### Work request
Give back, word for word, the lines in the listing below from the one holding "ATOM 106 O O" down to the one holding "ATOM 119 O O", both ends included.

----------------------------------------

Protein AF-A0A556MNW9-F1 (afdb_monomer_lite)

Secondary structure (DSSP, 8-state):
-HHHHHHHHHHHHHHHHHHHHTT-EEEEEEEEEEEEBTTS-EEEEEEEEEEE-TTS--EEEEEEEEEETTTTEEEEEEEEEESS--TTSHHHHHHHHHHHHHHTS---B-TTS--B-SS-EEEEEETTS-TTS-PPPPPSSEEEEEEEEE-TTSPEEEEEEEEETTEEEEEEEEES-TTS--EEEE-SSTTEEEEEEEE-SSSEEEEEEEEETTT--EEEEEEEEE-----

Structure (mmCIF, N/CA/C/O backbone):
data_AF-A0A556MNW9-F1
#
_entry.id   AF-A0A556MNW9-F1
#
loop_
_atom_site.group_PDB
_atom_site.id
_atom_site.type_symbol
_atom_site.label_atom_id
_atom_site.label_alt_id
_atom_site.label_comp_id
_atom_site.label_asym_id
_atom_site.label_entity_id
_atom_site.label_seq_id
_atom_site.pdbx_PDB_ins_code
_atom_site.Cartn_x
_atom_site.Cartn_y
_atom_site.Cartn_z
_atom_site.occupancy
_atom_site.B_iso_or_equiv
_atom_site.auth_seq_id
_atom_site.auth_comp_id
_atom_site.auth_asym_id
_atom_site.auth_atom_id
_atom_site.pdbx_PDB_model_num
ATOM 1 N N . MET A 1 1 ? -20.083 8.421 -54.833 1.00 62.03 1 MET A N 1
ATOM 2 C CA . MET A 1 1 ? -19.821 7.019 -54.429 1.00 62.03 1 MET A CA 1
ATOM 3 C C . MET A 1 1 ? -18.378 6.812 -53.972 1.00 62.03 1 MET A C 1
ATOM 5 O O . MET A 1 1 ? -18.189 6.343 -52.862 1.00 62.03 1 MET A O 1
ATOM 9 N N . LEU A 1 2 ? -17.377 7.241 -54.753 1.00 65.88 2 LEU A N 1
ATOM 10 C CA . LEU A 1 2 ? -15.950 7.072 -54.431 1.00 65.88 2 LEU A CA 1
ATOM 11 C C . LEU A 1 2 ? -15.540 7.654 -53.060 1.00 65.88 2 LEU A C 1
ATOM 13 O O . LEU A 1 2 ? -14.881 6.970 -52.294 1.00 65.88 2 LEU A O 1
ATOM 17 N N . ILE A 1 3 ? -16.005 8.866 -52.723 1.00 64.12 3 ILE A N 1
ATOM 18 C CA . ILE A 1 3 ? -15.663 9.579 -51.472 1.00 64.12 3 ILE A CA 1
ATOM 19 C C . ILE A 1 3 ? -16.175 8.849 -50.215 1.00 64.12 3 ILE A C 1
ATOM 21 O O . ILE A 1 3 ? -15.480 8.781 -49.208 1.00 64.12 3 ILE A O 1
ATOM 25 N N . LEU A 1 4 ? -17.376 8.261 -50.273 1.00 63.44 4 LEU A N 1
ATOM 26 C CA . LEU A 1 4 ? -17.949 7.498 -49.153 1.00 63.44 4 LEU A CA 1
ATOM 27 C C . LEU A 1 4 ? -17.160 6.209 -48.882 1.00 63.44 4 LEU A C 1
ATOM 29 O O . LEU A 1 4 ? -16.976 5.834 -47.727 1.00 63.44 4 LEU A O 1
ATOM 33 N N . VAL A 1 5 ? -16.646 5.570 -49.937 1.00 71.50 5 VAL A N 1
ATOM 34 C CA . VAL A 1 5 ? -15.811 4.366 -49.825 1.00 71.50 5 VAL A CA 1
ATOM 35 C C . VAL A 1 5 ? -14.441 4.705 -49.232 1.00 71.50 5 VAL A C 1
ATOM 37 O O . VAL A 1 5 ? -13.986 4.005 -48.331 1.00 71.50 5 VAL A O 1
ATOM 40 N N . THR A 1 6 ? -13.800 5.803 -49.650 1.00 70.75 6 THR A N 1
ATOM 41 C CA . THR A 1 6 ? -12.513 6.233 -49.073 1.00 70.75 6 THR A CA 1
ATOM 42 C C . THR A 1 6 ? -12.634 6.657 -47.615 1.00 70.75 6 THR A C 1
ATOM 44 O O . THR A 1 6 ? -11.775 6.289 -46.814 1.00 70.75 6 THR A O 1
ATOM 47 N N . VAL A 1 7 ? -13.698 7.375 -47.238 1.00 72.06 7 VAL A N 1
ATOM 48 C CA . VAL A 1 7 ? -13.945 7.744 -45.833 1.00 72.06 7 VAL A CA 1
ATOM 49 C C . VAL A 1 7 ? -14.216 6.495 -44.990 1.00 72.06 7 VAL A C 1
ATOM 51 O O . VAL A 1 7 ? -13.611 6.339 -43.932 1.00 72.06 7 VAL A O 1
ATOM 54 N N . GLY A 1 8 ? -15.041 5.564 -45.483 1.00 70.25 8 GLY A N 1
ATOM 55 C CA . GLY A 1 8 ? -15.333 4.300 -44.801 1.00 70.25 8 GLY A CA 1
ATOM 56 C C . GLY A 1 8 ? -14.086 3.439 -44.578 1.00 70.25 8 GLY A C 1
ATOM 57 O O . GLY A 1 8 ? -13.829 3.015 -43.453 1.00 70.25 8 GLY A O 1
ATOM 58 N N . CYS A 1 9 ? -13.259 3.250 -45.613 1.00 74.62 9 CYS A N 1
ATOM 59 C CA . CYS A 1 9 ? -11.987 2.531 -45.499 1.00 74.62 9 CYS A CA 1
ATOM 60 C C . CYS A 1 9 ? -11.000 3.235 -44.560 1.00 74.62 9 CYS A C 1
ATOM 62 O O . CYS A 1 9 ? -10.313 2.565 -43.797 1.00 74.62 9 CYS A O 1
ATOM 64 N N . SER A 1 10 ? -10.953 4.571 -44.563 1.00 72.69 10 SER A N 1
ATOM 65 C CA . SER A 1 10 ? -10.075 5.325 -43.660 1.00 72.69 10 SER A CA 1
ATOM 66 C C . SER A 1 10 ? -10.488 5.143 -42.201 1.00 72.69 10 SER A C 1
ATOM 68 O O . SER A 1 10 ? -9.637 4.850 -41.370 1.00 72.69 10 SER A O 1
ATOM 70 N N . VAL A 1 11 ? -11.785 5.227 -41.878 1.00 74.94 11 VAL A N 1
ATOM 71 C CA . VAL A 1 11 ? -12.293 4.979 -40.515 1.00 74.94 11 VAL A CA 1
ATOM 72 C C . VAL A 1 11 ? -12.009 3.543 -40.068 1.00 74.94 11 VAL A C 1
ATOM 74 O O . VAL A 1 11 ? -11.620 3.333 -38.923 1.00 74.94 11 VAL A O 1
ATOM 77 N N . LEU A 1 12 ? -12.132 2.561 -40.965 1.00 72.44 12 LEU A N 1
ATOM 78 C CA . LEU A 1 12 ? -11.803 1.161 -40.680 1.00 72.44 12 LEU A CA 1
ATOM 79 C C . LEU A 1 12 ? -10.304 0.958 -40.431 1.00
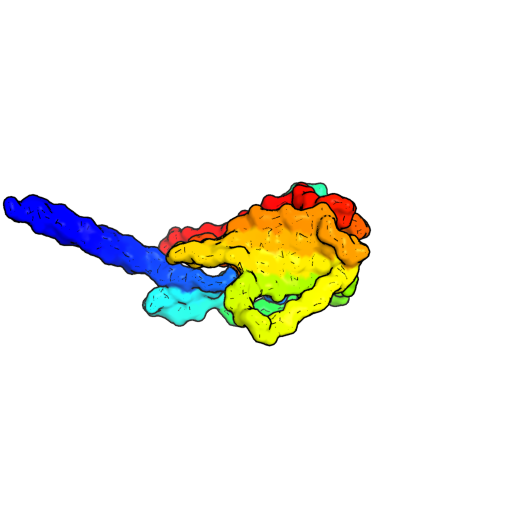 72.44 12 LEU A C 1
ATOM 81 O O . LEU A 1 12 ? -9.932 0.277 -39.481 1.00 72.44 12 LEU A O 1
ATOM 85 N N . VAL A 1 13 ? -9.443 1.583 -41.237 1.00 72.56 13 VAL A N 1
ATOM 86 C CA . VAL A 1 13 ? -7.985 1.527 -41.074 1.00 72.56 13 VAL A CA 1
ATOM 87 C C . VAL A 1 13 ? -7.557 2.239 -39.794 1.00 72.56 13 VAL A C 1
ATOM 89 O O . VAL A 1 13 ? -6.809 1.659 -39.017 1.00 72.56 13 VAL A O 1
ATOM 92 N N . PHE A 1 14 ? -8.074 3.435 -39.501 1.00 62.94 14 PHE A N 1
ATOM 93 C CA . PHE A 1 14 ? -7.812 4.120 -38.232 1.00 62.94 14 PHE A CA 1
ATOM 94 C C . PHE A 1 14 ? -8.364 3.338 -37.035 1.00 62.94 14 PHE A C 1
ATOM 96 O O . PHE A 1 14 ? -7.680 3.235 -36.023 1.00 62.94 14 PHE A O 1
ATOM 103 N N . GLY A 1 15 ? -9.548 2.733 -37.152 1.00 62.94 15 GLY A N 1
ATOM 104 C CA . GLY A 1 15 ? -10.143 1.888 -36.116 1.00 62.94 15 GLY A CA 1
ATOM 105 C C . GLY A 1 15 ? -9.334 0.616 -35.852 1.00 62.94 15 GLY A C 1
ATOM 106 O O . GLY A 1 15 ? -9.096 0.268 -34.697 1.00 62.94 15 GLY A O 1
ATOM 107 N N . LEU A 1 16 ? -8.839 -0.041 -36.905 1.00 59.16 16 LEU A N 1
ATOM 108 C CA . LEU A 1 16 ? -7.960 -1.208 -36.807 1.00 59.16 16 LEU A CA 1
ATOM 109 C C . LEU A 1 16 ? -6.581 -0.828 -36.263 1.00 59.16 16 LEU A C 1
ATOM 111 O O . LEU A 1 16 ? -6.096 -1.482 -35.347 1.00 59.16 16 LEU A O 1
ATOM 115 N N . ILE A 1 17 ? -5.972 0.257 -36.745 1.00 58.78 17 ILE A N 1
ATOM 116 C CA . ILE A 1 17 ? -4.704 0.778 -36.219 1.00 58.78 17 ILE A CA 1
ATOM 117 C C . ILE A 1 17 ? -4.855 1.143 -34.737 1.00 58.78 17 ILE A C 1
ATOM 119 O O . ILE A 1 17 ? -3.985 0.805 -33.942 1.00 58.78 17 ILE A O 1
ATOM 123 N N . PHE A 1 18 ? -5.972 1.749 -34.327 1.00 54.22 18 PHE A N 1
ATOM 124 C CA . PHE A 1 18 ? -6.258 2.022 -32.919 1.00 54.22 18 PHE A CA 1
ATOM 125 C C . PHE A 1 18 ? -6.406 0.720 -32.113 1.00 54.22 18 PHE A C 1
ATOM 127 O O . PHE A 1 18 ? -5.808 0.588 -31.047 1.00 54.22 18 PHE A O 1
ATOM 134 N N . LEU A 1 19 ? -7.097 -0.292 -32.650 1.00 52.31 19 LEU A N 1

----------------------------------------

### Task response
ATOM 106 O O . GLY A 1 15 ? -9.096 0.268 -34.697 1.00 62.94 15 GLY A O 1
ATOM 107 N N . LEU A 1 16 ? -8.839 -0.041 -36.905 1.00 59.16 16 LEU A N 1
ATOM 108 C CA . LEU A 1 16 ? -7.960 -1.208 -36.807 1.00 59.16 16 LEU A CA 1
ATOM 109 C C . LEU A 1 16 ? -6.581 -0.828 -36.263 1.00 59.16 16 LEU A C 1
ATOM 111 O O . LEU A 1 16 ? -6.096 -1.482 -35.347 1.00 59.16 16 LEU A O 1
ATOM 115 N N . ILE A 1 17 ? -5.972 0.257 -36.745 1.00 58.78 17 ILE A N 1
ATOM 116 C CA . ILE A 1 17 ? -4.704 0.778 -36.219 1.00 58.78 17 ILE A CA 1
ATOM 117 C C . ILE A 1 17 ? -4.855 1.143 -34.737 1.00 58.78 17 ILE A C 1
ATOM 119 O O . ILE A 1 17 ? -3.985 0.805 -33.942 1.00 58.78 17 ILE A O 1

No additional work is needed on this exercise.